En español | Whether you’re in the airport, at a hotel, on a bus or in the air, cybersecurity experts say, travelers should be as careful about their digital security as they are about their personal security.
“Be aware of your digital surroundings just as you’re aware of your physical surroundings,” says Charles Henderson, global managing partner and head of X-Force Red at IBM. He leads a team that helps corporations document digital vulnerabilities — ways that hackers can break into data.
For example, if your cellphone has lost its charge, before you rush to plug it into a free USB port at the airport or use the Wi-Fi in any public place, think carefully about the potential risks.
Through malware installed on the port all the data on your phone can be stolen, and with it your identity.
In addition, keep track of your boarding passes and baggage claim tickets and the airline tags attached to your luggage. These pose risks as well. Personal identifying information is attached to these items.
Cybercriminals are waiting to collect any information they can obtain from you, and are targeting airline and hotel loyalty programs to obtain miles and points to sell on the black market, cybersecurity experts say.
Devices that can scan the barcode on the boarding pass or baggage claim check could give cyber thieves information about your past travel patterns. The boarding pass, for example, includes your name, flight number and airline, and your travel dates and destinations. This information could help a cybercriminal find you on Facebook or by other electronic means. Then, by impersonating an airline employee, a cybercriminal could use this information to ask you for your airline rewards number and password.
“Your boarding pass has enough information [on it for cyberthieves] to get your loyalty program number,” Henderson says. Of your boarding pass after a flight, he says, “Don’t throw it on the ground. Criminals are starting to target these” as a way to obtain the miles and points of travelers who have lots of them. The thieves “trade in the points for an airline ticket and sell the ticket on the black market,” Henderson says.
According to the 2019 IBM X-Force Threat Intelligence Index, the transportation industry is the second most attacked industry, up from 10th place in 2017. The finance and insurance sector has been the most attacked three years in a row.

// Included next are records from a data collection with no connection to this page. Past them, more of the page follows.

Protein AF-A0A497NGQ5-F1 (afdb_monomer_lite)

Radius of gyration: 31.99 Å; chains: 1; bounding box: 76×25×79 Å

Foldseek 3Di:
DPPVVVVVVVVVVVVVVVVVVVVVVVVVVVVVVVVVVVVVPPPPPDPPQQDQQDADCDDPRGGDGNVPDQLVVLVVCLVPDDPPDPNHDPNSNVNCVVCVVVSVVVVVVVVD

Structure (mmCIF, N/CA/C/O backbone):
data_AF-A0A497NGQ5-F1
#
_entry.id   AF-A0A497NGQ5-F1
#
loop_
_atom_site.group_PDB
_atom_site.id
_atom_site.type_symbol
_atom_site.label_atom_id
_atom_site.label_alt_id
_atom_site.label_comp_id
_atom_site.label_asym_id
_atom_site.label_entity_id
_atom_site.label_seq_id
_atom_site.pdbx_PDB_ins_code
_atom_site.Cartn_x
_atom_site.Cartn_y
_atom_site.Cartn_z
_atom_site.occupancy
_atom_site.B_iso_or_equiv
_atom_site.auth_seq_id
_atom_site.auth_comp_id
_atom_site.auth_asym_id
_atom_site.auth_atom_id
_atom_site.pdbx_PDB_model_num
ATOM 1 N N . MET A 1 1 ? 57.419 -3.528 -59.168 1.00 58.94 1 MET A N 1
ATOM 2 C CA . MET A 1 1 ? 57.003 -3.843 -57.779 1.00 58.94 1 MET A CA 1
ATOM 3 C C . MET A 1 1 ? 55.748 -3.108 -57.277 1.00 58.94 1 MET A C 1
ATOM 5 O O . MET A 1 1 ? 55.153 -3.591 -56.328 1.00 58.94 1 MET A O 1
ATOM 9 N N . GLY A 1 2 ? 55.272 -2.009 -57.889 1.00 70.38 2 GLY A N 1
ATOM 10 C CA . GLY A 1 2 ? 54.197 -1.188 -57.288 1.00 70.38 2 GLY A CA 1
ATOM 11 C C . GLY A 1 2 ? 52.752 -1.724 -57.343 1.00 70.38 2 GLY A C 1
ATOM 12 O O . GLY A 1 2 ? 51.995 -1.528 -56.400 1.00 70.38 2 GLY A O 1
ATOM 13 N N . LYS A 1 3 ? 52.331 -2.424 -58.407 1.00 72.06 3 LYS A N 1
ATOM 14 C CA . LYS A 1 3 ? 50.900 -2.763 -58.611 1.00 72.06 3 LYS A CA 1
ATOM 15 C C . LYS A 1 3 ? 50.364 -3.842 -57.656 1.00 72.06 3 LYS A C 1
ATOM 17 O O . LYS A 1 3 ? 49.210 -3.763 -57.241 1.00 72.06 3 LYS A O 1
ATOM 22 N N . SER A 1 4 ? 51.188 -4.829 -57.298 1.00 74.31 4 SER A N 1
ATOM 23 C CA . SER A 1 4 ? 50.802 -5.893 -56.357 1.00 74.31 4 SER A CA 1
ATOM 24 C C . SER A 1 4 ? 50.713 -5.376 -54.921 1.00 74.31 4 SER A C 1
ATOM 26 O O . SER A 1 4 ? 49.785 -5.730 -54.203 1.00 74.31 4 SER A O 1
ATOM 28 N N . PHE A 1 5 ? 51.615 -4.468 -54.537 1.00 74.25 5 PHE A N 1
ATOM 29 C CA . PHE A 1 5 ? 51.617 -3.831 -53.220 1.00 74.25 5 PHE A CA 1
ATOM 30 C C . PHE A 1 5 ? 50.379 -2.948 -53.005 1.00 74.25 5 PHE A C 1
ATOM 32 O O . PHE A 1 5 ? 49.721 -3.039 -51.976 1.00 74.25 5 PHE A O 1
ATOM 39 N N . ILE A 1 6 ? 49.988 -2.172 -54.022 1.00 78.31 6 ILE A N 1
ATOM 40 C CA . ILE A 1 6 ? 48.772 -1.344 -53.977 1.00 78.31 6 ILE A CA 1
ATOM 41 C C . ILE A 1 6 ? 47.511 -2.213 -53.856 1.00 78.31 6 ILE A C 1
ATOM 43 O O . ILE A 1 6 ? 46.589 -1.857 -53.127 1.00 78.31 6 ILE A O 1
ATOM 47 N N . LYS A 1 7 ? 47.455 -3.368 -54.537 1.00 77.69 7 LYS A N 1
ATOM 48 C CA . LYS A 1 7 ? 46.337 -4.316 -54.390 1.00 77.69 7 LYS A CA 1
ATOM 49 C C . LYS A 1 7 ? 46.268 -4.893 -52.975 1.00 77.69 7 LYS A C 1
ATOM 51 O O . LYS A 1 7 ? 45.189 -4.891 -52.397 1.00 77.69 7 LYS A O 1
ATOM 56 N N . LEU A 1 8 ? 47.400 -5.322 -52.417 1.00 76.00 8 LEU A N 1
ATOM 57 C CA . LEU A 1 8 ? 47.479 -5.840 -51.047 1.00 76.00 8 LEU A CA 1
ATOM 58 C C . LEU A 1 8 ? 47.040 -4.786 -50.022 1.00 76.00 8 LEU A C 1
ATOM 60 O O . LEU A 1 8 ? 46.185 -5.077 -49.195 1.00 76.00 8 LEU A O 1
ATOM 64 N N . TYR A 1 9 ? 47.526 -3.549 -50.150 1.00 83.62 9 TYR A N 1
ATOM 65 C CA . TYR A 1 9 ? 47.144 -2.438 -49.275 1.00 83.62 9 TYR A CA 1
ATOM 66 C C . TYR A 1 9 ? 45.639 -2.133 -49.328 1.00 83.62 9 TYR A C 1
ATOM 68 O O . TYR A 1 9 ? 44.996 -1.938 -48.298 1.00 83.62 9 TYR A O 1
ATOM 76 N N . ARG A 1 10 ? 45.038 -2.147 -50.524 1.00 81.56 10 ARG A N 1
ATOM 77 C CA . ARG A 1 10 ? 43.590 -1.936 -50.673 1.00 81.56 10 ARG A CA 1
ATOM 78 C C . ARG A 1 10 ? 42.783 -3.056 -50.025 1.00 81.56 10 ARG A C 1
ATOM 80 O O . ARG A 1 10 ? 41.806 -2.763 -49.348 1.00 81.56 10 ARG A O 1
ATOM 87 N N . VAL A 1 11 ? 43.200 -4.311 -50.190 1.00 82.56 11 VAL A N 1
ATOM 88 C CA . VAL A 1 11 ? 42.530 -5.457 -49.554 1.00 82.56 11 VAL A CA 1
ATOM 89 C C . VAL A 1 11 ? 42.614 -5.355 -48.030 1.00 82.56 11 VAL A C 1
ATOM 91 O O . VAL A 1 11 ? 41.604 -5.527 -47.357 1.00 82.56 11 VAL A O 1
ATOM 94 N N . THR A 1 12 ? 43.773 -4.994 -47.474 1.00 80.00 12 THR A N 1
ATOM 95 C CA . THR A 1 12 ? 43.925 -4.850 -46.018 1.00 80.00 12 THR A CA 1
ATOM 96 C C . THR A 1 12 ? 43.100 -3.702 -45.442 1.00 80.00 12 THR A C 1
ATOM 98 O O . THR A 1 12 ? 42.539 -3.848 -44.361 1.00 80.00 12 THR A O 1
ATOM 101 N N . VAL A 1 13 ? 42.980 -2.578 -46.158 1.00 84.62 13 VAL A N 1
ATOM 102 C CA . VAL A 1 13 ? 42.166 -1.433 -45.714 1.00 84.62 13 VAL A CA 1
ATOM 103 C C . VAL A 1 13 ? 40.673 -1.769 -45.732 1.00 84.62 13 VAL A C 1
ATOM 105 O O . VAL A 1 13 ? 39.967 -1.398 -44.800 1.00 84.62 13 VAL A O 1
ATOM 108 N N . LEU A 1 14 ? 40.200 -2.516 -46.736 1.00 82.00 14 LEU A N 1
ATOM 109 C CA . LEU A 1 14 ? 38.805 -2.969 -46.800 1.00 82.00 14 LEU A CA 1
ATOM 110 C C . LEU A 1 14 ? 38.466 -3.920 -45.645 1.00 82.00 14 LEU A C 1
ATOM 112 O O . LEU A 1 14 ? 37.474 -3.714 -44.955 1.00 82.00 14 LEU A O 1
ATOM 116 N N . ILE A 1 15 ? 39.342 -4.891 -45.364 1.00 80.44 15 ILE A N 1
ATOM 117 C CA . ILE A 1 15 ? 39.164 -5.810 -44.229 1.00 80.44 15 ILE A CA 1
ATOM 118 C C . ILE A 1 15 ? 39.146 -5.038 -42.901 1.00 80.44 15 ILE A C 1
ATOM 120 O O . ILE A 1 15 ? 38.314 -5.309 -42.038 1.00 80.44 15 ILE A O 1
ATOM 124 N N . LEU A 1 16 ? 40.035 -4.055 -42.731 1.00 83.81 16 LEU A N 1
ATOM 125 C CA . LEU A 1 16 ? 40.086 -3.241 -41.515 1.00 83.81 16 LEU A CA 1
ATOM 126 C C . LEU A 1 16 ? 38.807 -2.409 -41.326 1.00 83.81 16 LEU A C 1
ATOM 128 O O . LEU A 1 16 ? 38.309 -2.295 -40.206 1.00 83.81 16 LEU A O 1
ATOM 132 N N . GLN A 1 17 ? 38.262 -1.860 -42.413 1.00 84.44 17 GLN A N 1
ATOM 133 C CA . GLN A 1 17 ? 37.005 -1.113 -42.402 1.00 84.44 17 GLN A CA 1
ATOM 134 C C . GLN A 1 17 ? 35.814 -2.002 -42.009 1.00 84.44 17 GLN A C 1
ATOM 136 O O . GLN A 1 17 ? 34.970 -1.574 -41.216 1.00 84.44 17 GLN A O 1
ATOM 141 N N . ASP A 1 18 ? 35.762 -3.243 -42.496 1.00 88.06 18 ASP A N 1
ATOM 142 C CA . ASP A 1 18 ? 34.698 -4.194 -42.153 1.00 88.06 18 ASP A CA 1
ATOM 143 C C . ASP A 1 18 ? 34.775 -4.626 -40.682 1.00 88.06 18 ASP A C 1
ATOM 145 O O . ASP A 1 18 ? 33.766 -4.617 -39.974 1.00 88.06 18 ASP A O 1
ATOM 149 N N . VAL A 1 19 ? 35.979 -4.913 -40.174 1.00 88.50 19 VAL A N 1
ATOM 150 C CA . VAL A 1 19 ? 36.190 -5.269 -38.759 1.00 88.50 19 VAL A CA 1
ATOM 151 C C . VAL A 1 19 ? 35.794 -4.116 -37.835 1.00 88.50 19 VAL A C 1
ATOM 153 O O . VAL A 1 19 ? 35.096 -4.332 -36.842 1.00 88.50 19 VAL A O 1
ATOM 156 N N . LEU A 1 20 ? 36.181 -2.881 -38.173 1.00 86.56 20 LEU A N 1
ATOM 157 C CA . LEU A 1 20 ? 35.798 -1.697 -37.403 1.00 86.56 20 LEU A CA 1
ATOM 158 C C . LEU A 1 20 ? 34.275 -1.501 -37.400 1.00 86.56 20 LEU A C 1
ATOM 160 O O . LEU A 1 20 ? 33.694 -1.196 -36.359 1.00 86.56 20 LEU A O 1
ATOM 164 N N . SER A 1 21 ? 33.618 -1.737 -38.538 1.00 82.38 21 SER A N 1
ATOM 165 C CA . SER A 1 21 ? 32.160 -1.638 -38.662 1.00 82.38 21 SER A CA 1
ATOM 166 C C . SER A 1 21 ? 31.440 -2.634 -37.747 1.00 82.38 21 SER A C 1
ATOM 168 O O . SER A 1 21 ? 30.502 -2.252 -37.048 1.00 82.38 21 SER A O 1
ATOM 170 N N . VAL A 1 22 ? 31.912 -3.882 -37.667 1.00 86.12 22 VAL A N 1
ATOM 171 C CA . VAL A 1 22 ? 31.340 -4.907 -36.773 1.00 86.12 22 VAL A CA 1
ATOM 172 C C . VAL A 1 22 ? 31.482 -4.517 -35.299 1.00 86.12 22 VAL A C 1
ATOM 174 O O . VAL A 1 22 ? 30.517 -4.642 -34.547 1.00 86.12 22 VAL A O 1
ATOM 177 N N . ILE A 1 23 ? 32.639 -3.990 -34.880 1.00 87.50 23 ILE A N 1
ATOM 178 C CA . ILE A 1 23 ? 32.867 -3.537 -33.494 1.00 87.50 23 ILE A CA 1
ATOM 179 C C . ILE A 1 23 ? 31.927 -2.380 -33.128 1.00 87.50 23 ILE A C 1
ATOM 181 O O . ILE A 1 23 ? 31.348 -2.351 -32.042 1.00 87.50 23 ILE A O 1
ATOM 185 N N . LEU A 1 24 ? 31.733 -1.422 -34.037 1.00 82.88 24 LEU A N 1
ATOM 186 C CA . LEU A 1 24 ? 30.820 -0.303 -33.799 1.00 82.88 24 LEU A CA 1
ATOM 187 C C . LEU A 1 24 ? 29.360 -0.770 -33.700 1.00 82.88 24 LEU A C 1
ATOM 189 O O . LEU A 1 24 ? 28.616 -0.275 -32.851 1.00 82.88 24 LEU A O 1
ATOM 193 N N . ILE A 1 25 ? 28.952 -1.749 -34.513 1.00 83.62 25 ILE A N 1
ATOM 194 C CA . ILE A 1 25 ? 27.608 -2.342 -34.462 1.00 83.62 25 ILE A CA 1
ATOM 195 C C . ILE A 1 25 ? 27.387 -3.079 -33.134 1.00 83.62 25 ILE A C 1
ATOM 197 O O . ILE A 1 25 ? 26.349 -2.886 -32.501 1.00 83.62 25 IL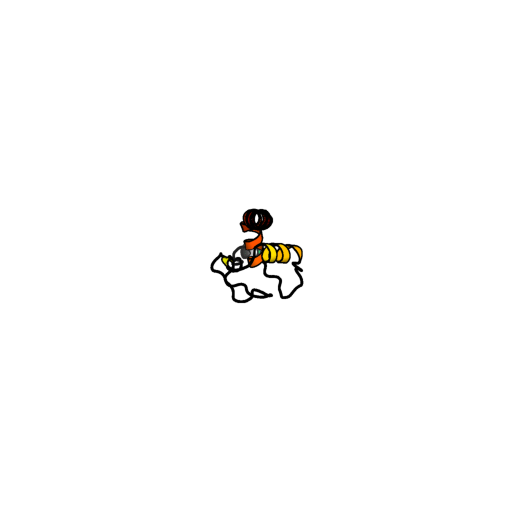E A O 1
ATOM 201 N N . THR A 1 26 ? 28.351 -3.872 -32.661 1.00 79.75 26 THR A N 1
ATOM 202 C CA . THR A 1 26 ? 28.204 -4.612 -31.395 1.00 79.75 26 THR A CA 1
ATOM 203 C C . THR A 1 26 ? 28.148 -3.682 -30.181 1.00 79.75 26 THR A C 1
ATOM 205 O O . THR A 1 26 ? 27.306 -3.885 -29.304 1.00 79.75 26 THR A O 1
ATOM 208 N N . LEU A 1 27 ? 28.945 -2.608 -30.154 1.00 83.50 27 LEU A N 1
ATOM 209 C CA . LEU A 1 27 ? 28.874 -1.577 -29.109 1.00 83.50 27 LEU A CA 1
ATOM 210 C C . LEU A 1 27 ? 27.521 -0.847 -29.103 1.00 83.50 27 LEU A C 1
ATOM 212 O O . LEU A 1 27 ? 26.946 -0.602 -28.039 1.00 83.50 27 LEU A O 1
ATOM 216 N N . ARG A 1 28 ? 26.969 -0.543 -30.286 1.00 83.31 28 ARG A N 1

In the past 18 months, 566 million records from the travel and transportation industry have been leaked or compromised in publicly reported breaches.

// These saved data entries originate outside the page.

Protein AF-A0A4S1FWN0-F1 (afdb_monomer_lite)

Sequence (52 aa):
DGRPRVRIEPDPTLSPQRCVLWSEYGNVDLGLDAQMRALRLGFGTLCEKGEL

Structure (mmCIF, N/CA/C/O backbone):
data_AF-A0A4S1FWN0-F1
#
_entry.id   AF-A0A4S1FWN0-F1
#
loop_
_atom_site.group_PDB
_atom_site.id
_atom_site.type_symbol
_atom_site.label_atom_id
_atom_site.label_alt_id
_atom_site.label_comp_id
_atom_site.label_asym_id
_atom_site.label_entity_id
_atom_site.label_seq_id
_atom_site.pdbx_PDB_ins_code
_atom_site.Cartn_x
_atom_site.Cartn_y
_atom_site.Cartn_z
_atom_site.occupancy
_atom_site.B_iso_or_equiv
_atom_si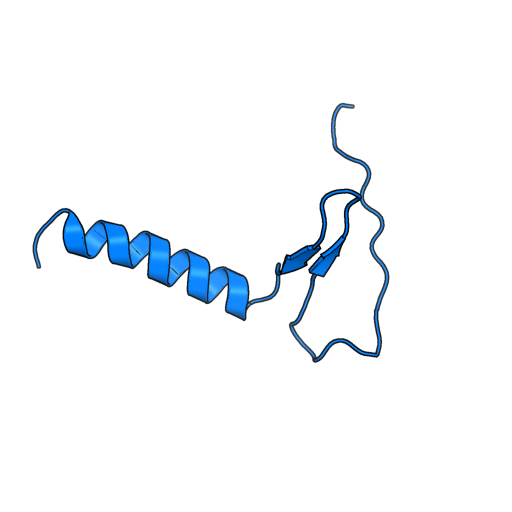te.auth_seq_id
_atom_site.auth_comp_id
_atom_site.auth_asym_id
_atom_site.auth_atom_id
_atom_site.pdbx_PDB_model_num
ATOM 1 N N . ASP A 1 1 ? 15.432 8.494 19.271 1.00 56.56 1 ASP A N 1
ATOM 2 C CA . ASP A 1 1 ? 15.404 7.913 17.907 1.00 56.56 1 ASP A CA 1
ATOM 3 C C . ASP A 1 1 ? 14.514 6.669 17.783 1.00 56.56 1 ASP A C 1
ATOM 5 O O . ASP A 1 1 ? 14.982 5.606 17.407 1.00 56.56 1 ASP A O 1
ATOM 9 N N . GLY A 1 2 ? 13.212 6.778 18.084 1.00 81.94 2 GLY A N 1
ATOM 10 C CA . GLY A 1 2 ? 12.270 5.640 18.127 1.00 81.94 2 GLY A CA 1
ATOM 11 C C . GLY A 1 2 ? 11.458 5.409 16.848 1.00 81.94 2 GLY A C 1
ATOM 12 O O . GLY A 1 2 ? 10.352 4.883 16.921 1.00 81.94 2 GLY A O 1
ATOM 13 N N . ARG A 1 3 ? 11.939 5.866 15.684 1.00 79.81 3 ARG A N 1
ATOM 14 C CA . ARG A 1 3 ? 11.211 5.662 14.423 1.00 79.81 3 ARG A CA 1
ATOM 15 C C . ARG A 1 3 ? 11.489 4.254 13.880 1.00 79.81 3 ARG A C 1
ATOM 17 O O . ARG A 1 3 ? 12.661 3.878 13.818 1.00 79.81 3 ARG A O 1
ATOM 24 N N . PRO A 1 4 ? 10.457 3.495 13.465 1.00 80.88 4 PRO A N 1
ATOM 25 C CA . PRO A 1 4 ? 10.649 2.195 12.832 1.00 80.88 4 PRO A CA 1
ATOM 26 C C . PRO A 1 4 ? 11.560 2.319 11.608 1.00 80.88 4 PRO A C 1
ATOM 28 O O . PRO A 1 4 ? 11.400 3.237 10.800 1.00 80.88 4 PRO A O 1
ATOM 31 N N . ARG A 1 5 ? 12.520 1.401 11.465 1.00 88.25 5 ARG A N 1
ATOM 32 C CA . ARG A 1 5 ? 13.342 1.323 10.254 1.00 88.25 5 ARG A CA 1
ATOM 33 C C . ARG A 1 5 ? 12.525 0.662 9.153 1.00 88.25 5 ARG A C 1
ATOM 35 O O . ARG A 1 5 ? 12.099 -0.476 9.306 1.00 88.25 5 ARG A O 1
ATOM 42 N N . VAL A 1 6 ? 12.341 1.376 8.050 1.00 90.25 6 VAL A N 1
ATOM 43 C CA . VAL A 1 6 ? 11.644 0.886 6.858 1.00 90.25 6 VAL A CA 1
ATOM 44 C C . VAL A 1 6 ? 12.630 0.886 5.699 1.00 90.25 6 VAL A C 1
ATOM 46 O O . VAL A 1 6 ? 13.376 1.8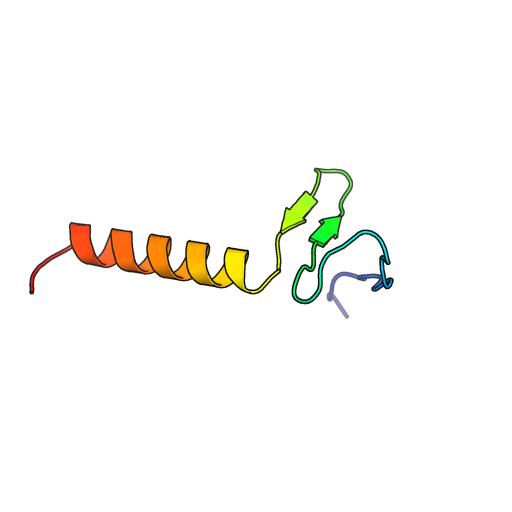49 5.520 1.00 90.25 6 VAL A O 1
ATOM 49 N N . ARG A 1 7 ? 12.639 -0.196 4.921 1.00 93.56 7 ARG A N 1
ATOM 50 C CA . ARG A 1 7 ? 13.382 -0.286 3.663 1.00 93.56 7 ARG A CA 1
ATOM 51 C C . ARG A 1 7 ? 12.403 -0.072 2.512 1.00 93.56 7 ARG A C 1
ATOM 53 O O . ARG A 1 7 ? 11.326 -0.657 2.521 1.00 93.56 7 ARG A O 1
ATOM 60 N N . ILE A 1 8 ? 12.770 0.778 1.558 1.00 92.62 8 ILE A N 1
ATOM 61 C CA . ILE A 1 8 ? 11.952 1.080 0.379 1.00 92.62 8 ILE A CA 1
ATOM 62 C C . ILE A 1 8 ? 12.668 0.497 -0.832 1.00 92.62 8 ILE A C 1
ATOM 64 O O . ILE A 1 8 ? 13.818 0.849 -1.089 1.00 92.62 8 ILE A O 1
ATOM 68 N N . GLU A 1 9 ? 11.995 -0.391 -1.557 1.00 93.06 9 GLU A N 1
ATOM 69 C CA . GLU A 1 9 ? 12.528 -1.053 -2.748 1.00 93.06 9 GLU A CA 1
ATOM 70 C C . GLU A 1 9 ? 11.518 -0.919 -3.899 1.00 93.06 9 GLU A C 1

There are a variety of ways this is done, ranging from setting up a “rogue” Wi-Fi network that resembles a legitimate one to installing malware on a public USB port in an airport.
It’s up to travelers to be careful while moving from place to place. “You kind of forget where you are,” says David Cowen, managing director, US Cybersecurity Services at KPMG. “You kind of forget someone could be watching.”
In protecting yourself digitally, think of it this way: “Would you leave your Social Security card out or leave money on the seat next to you?” Cowen asks. Here is how to protect yourself digitally while traveling:
- Avoid accessing any personal or financial information while using Wi-Fi in an airport. “If it can wait, don’t do it in the airport,” Cowen says. “Someone can be looking at your screen behind you.” Wait until you are in a private place — at home — to pay that bill online or check your balance in any online account. “Wi-Fi in the airport is much more dangerous than using a USB port in the airport,” Cowen says. Use a charged battery pack, or an electrical outlet to charge your phone or other devices.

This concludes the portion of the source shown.